Qualche anno fa mi sono imbattuto in un piccolo mercato biologico domenicale in quel di Dolceacqua, splendido paesino nell’entroterra ligure, provincia di Imperia, praticamente a due passi dalla Costa Azzurra, dove in un banco di un produttore, immagino delle zone vocate tra Pavia e Vercelli, c’era un enorme sacco di iuta ricolmo di riso integrale da agricoltura biodinamica. Era talmente bello a vedersi che da risodipendente non potei esimermi dall’acquisto di una bella scorta. Da allora quando ho un po’ di tempo in più da dedicare alla cucina (eh sì perché per la cottura serve circa un’ora!) me lo faccio, condito con un buon olio d’oliva e.v. e tutt’al più un po’ di parmigiano, un sapore inimitabile. Oh naturalmente non è più quello, figuratevi, durato pochissimo!
Tornando invece in zona risotti, per realizzarlo prediligo l’utilizzo del Carnaroli o dell’Arborio, ce ne sono fra l’altro di ottima scelta anche di produzione toscana, in Maremma per l’esattezza. E con che cosa ce lo facciamo un risotto in un’estate un po’ bizzarra, decisamente piovosa, caldo umida? Beh, non tutto il male vien per nuocere, nei nostri boschi si possono trovare grazie a questa coincidenza climatica, i primi funghi, quindi ecco il menù del giorno.
Risotto ai finferli al profumo di nepitella
Ingredienti per 4 risate: 350 gr di riso carnaroli, 200 gr di finferli, un mazzetto di nepitella (sono pieni i prati in questo momento!), due spicchi d’aglio e uno scalogno, due cucchiai di olio e.v. d’oliva, una noce di burro, un bicchiere di vino bianco secco, sale e pepe nero – per il brodo vegetale, una costa di sedano, una carota, una cipolla piccola e un po’ di prezzemolo, sale.
Fate bollire circa un litro e mezzo di acqua con la costa di sedano, la carota, la cipolla e il prezzemolo, salate e lasciate sobbollire per una mezz’ora per fare il brodo vegetale che serve per la cottura del risotto.

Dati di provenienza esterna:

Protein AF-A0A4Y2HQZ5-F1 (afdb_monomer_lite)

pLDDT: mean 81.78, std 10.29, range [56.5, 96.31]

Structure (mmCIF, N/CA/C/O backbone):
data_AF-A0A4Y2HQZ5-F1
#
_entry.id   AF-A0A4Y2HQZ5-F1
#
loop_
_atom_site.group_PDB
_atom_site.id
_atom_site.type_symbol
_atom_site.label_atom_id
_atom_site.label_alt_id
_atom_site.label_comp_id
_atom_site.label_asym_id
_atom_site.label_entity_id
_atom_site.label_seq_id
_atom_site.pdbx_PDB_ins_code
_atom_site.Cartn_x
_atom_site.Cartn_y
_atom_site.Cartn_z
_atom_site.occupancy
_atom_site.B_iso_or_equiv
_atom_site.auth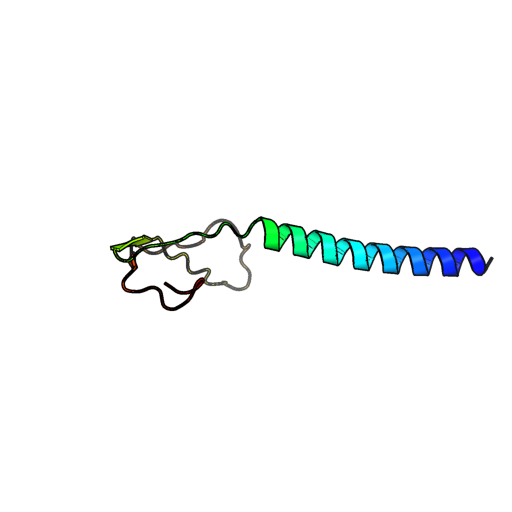_seq_id
_atom_site.auth_comp_id
_atom_site.auth_asym_id
_atom_site.auth_atom_id
_atom_site.pdbx_PDB_model_num
ATOM 1 N N . MET A 1 1 ? 20.953 -0.479 -44.830 1.00 66.06 1 MET A N 1
ATOM 2 C CA . MET A 1 1 ? 19.747 0.193 -44.283 1.00 66.06 1 MET A CA 1
ATOM 3 C C . MET A 1 1 ? 19.053 -0.674 -43.234 1.00 66.06 1 MET A C 1
ATOM 5 O O . MET A 1 1 ? 18.628 -0.134 -42.222 1.00 66.06 1 MET A O 1
ATOM 9 N N . GLU A 1 2 ? 19.015 -1.994 -43.427 1.00 72.44 2 GLU A N 1
ATOM 10 C CA . GLU A 1 2 ? 18.353 -2.978 -42.550 1.00 72.44 2 GLU A CA 1
ATOM 11 C C . GLU A 1 2 ? 18.903 -3.023 -41.114 1.00 72.44 2 GLU A C 1
ATOM 13 O O . GLU A 1 2 ? 18.123 -2.980 -40.169 1.00 72.44 2 GLU A O 1
ATOM 18 N N . ALA A 1 3 ? 20.226 -2.936 -40.928 1.00 75.69 3 ALA A N 1
ATOM 19 C CA . ALA A 1 3 ? 20.854 -2.953 -39.598 1.00 75.69 3 ALA A CA 1
ATOM 20 C C . ALA A 1 3 ? 20.358 -1.843 -38.645 1.00 75.69 3 ALA A C 1
ATOM 22 O O . ALA A 1 3 ? 20.314 -2.021 -37.428 1.00 75.69 3 ALA A O 1
ATOM 23 N N . ARG A 1 4 ? 19.950 -0.684 -39.184 1.00 80.50 4 ARG A N 1
ATOM 24 C CA . ARG A 1 4 ? 19.370 0.394 -38.366 1.00 80.50 4 ARG A CA 1
ATOM 25 C C . ARG A 1 4 ? 17.971 0.025 -37.886 1.00 80.50 4 ARG A C 1
ATOM 27 O O . ARG A 1 4 ? 17.622 0.345 -36.756 1.00 80.50 4 ARG A O 1
ATOM 34 N N . LEU A 1 5 ? 17.194 -0.649 -38.726 1.00 79.19 5 LEU A N 1
ATOM 35 C CA . LEU A 1 5 ? 15.822 -1.035 -38.424 1.00 79.19 5 LEU A CA 1
ATOM 36 C C . LEU A 1 5 ? 15.787 -2.116 -37.337 1.00 79.19 5 LEU A C 1
ATOM 38 O O . LEU A 1 5 ? 15.038 -1.991 -36.373 1.00 79.19 5 LEU A O 1
ATOM 42 N N . GLU A 1 6 ? 16.679 -3.101 -37.431 1.00 82.00 6 GLU A N 1
ATOM 43 C CA . GLU A 1 6 ? 16.845 -4.143 -36.411 1.00 82.00 6 GLU A CA 1
ATOM 44 C C . GLU A 1 6 ? 17.300 -3.560 -35.065 1.00 82.00 6 GLU A C 1
ATOM 46 O O . GLU A 1 6 ? 16.752 -3.911 -34.021 1.00 82.00 6 GLU A O 1
ATOM 51 N N . SER A 1 7 ? 18.234 -2.599 -35.076 1.00 82.88 7 SER A N 1
ATOM 52 C CA . SER A 1 7 ? 18.690 -1.924 -33.850 1.00 82.88 7 SER A CA 1
ATOM 53 C C . SER A 1 7 ? 17.598 -1.088 -33.170 1.00 82.88 7 SER A C 1
ATOM 55 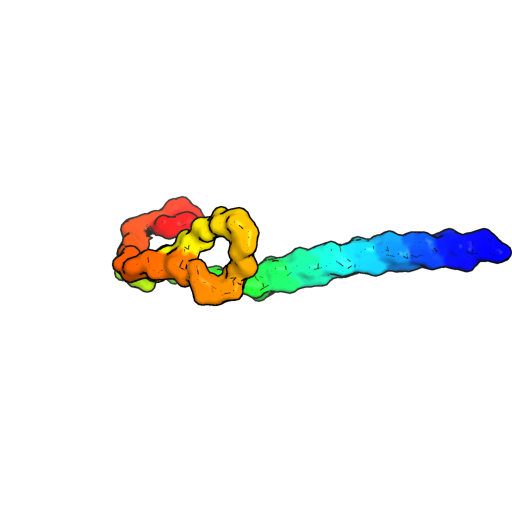O O . SER A 1 7 ? 17.558 -0.975 -31.946 1.00 82.88 7 SER A O 1
ATOM 57 N N . VAL A 1 8 ? 16.683 -0.511 -33.957 1.00 86.94 8 VAL A N 1
ATOM 58 C CA . VAL A 1 8 ? 15.539 0.236 -33.423 1.00 86.94 8 VAL A CA 1
ATOM 59 C C . VAL A 1 8 ? 14.551 -0.737 -32.780 1.00 86.94 8 VAL A C 1
ATOM 61 O O . VAL A 1 8 ? 14.151 -0.523 -31.637 1.00 86.94 8 VAL A O 1
ATOM 64 N N . GLN A 1 9 ? 14.238 -1.849 -33.449 1.00 85.88 9 GLN A N 1
ATOM 65 C CA . GLN A 1 9 ? 13.325 -2.866 -32.920 1.00 85.88 9 GLN A CA 1
ATOM 66 C C . GLN A 1 9 ? 13.813 -3.474 -31.599 1.00 85.88 9 GLN A C 1
ATOM 68 O O . GLN A 1 9 ? 13.032 -3.608 -30.653 1.00 85.88 9 GLN A O 1
ATOM 73 N N . THR A 1 10 ? 15.100 -3.814 -31.493 1.00 90.00 10 THR A N 1
ATOM 74 C CA . THR A 1 10 ? 15.669 -4.327 -30.238 1.00 90.00 10 THR A CA 1
ATOM 75 C C . THR A 1 10 ? 15.610 -3.276 -29.130 1.00 90.00 10 THR A C 1
ATOM 77 O O . THR A 1 10 ? 15.220 -3.598 -28.004 1.00 90.00 10 THR A O 1
ATOM 80 N N . SER A 1 11 ? 15.874 -2.007 -29.458 1.00 90.25 11 SER A N 1
ATOM 81 C CA . SER A 1 11 ? 15.794 -0.899 -28.501 1.00 90.25 11 SER A CA 1
ATOM 82 C C . SER A 1 11 ? 14.377 -0.674 -27.954 1.00 90.25 11 SER A C 1
ATOM 84 O O . SER A 1 11 ? 14.204 -0.431 -26.756 1.00 90.25 11 SER A O 1
ATOM 86 N N . ASP A 1 12 ? 13.345 -0.821 -28.789 1.00 91.81 12 ASP A N 1
ATOM 87 C CA . ASP A 1 12 ? 11.948 -0.674 -28.373 1.00 91.81 12 ASP A CA 1
ATOM 88 C C . ASP A 1 12 ? 11.518 -1.810 -27.435 1.00 91.81 12 ASP A C 1
ATOM 90 O O . ASP A 1 12 ? 10.845 -1.580 -26.422 1.00 91.81 12 ASP A O 1
ATOM 94 N N . ILE A 1 13 ? 11.973 -3.037 -27.708 1.00 92.69 13 ILE A N 1
ATOM 95 C CA . ILE A 1 13 ? 11.733 -4.202 -26.848 1.00 92.69 13 ILE A CA 1
ATOM 96 C C . ILE A 1 13 ? 12.403 -4.016 -25.480 1.00 92.69 13 ILE A C 1
ATOM 98 O O . ILE A 1 13 ? 11.789 -4.293 -24.443 1.00 92.69 13 ILE A O 1
ATOM 102 N N . GLU A 1 14 ? 13.646 -3.537 -25.447 1.00 94.94 14 GLU A N 1
ATOM 103 C CA . GLU A 1 14 ? 14.367 -3.268 -24.199 1.00 94.94 14 GLU A CA 1
ATOM 104 C C . GLU A 1 14 ? 13.693 -2.174 -23.371 1.00 94.94 14 GLU A C 1
ATOM 106 O O . GLU A 1 14 ? 13.476 -2.346 -22.167 1.00 94.94 14 GLU A O 1
ATOM 111 N N . ARG A 1 15 ? 13.262 -1.084 -24.015 1.00 95.19 15 ARG A N 1
ATOM 112 C CA . ARG A 1 15 ? 12.503 -0.008 -23.362 1.00 95.19 15 ARG A CA 1
ATOM 113 C C . ARG A 1 15 ? 11.193 -0.516 -22.776 1.00 95.19 15 ARG A C 1
ATOM 115 O O . ARG A 1 15 ? 10.856 -0.173 -21.640 1.00 95.19 15 ARG A O 1
ATOM 122 N N . LEU A 1 16 ? 10.474 -1.371 -23.502 1.00 95.19 16 LEU A N 1
ATOM 123 C CA . LEU A 1 16 ? 9.244 -1.981 -23.007 1.00 95.19 16 LEU A CA 1
ATOM 124 C C . LEU A 1 16 ? 9.511 -2.843 -21.765 1.00 95.19 16 LEU A C 1
ATOM 126 O O . LEU A 1 16 ? 8.801 -2.699 -20.766 1.00 95.19 16 LEU A O 1
ATOM 130 N N . LYS A 1 17 ? 10.544 -3.693 -21.787 1.00 96.00 17 LYS A N 1
ATOM 131 C CA . LYS A 1 17 ? 10.951 -4.511 -20.628 1.00 96.00 17 LYS A CA 1
ATOM 132 C C . LYS A 1 17 ? 11.305 -3.636 -19.424 1.00 96.00 17 LYS A C 1
ATOM 134 O O . LYS A 1 17 ? 10.764 -3.845 -18.338 1.00 96.00 17 LYS A O 1
ATOM 139 N N . LEU A 1 18 ? 12.129 -2.611 -19.630 1.00 96.31 18 LEU A N 1
ATOM 140 C CA . LEU A 1 18 ? 12.530 -1.665 -18.590 1.00 96.31 18 LEU A CA 1
ATOM 141 C C . LEU A 1 18 ? 11.317 -0.942 -17.987 1.00 96.31 18 LEU A C 1
ATOM 143 O O . LEU A 1 18 ? 11.217 -0.792 -16.770 1.00 96.31 18 LEU A O 1
ATOM 147 N N . SER A 1 19 ? 10.364 -0.527 -18.826 1.00 94.44 19 SER A N 1
ATOM 148 C CA . SER A 1 19 ? 9.146 0.151 -18.378 1.00 94.44 19 SER A CA 1
ATOM 149 C C . SER A 1 19 ? 8.278 -0.739 -17.481 1.00 94.44 19 SER A C 1
ATOM 151 O O . SER A 1 19 ? 7.721 -0.255 -16.495 1.00 94.44 19 SER A O 1
ATOM 153 N N . LYS A 1 20 ? 8.204 -2.047 -17.775 1.00 94.81 20 LYS A N 1
ATOM 154 C CA . LYS A 1 20 ? 7.470 -3.025 -16.961 1.00 94.81 20 LYS A CA 1
ATOM 155 C C . LYS A 1 20 ? 8.119 -3.197 -15.591 1.00 94.81 20 LYS A C 1
ATOM 157 O O . LYS A 1 20 ? 7.412 -3.149 -14.588 1.00 94.81 20 LYS A O 1
ATOM 162 N N . VAL A 1 21 ? 9.446 -3.333 -15.548 1.00 95.81 21 VAL A N 1
ATOM 163 C CA . VAL A 1 21 ? 10.203 -3.439 -14.290 1.00 95.81 21 VAL A CA 1
ATOM 164 C C . VAL A 1 21 ? 10.023 -2.177 -13.451 1.00 95.81 21 VAL A C 1
ATOM 166 O O . VAL A 1 21 ? 9.597 -2.272 -12.307 1.00 95.81 21 VAL A O 1
ATOM 169 N N . ARG A 1 22 ? 10.232 -0.992 -14.040 1.00 94.06 22 ARG A N 1
ATOM 170 C CA . ARG A 1 22 ? 10.060 0.295 -13.345 1.00 94.06 22 ARG A CA 1
ATOM 171 C C . ARG A 1 22 ? 8.660 0.459 -12.755 1.00 94.06 22 ARG A C 1
ATOM 173 O O . ARG A 1 22 ? 8.532 0.884 -11.613 1.00 94.06 22 ARG A O 1
ATOM 180 N N . LYS A 1 23 ? 7.612 0.102 -13.508 1.00 92.00 23 LYS A N 1
ATOM 181 C CA . LYS A 1 23 ? 6.229 0.145 -13.009 1.00 92.00 23 LYS A CA 1
ATOM 182 C C . LYS A 1 23 ? 6.009 -0.823 -11.852 1.00 92.00 23 LYS A C 1
ATOM 184 O O . LYS A 1 23 ? 5.430 -0.415 -10.853 1.00 92.00 23 LYS A O 1
ATOM 189 N N . LYS A 1 24 ? 6.476 -2.070 -11.972 1.00 90.31 24 LYS A N 1
ATOM 190 C CA . LYS A 1 24 ? 6.366 -3.066 -10.900 1.00 90.31 24 LYS A CA 1
ATOM 191 C C . LYS A 1 24 ? 7.047 -2.568 -9.625 1.00 90.31 24 LYS A C 1
ATOM 193 O O . LYS A 1 24 ? 6.394 -2.482 -8.598 1.00 90.31 24 LYS A O 1
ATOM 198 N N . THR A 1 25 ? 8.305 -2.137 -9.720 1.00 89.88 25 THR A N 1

Pulite i finferli, se li avete trovati voi saranno un po’ terrosi. Tagliate la parte finale del gambo e con un pennello spazzolateli delicatamente sopra e sotto per portar via il terriccio attaccato, quindi tagliateli a fettine lasciando interi quelli piccoli. Fate un trito di aglio e scalogno e in una casseruola fateli imbiondire nell’olio d’oliva, quindi unite il riso e fatelo leggermente tostare a fuoco vivace per 2 minuti. Quindi versate il vino, fatelo sfumare e iniziate a versare due o tre ramaioli di brodo bollente (che deve stare sulla fiamma a sobbollire) per iniziare la cottura; aggiungete a questo punto anche i finferli e le foglioline di nepitella. Andate avanti così nella cottura aggiungendo brodo vegetale via via che il riso lo asciuga fino a quando il riso è al dente; quindi spegnete la fiamma, mantecatelo con la noce di burro, macinate sopra un po’ di pepe nero e copritelo per 2-3 minuti prima di servirlo nei piatti di portata. Come sapete con i funghi non si scherza, ma di vantaggio c’è che i finferli si distinguono molto bene da altre specie e soprattutto non ci sono funghi simili a loro ma velenosi.
In ogni caso, affinché il riso non vada in pianto, siate sicuri che siano davvero finferli!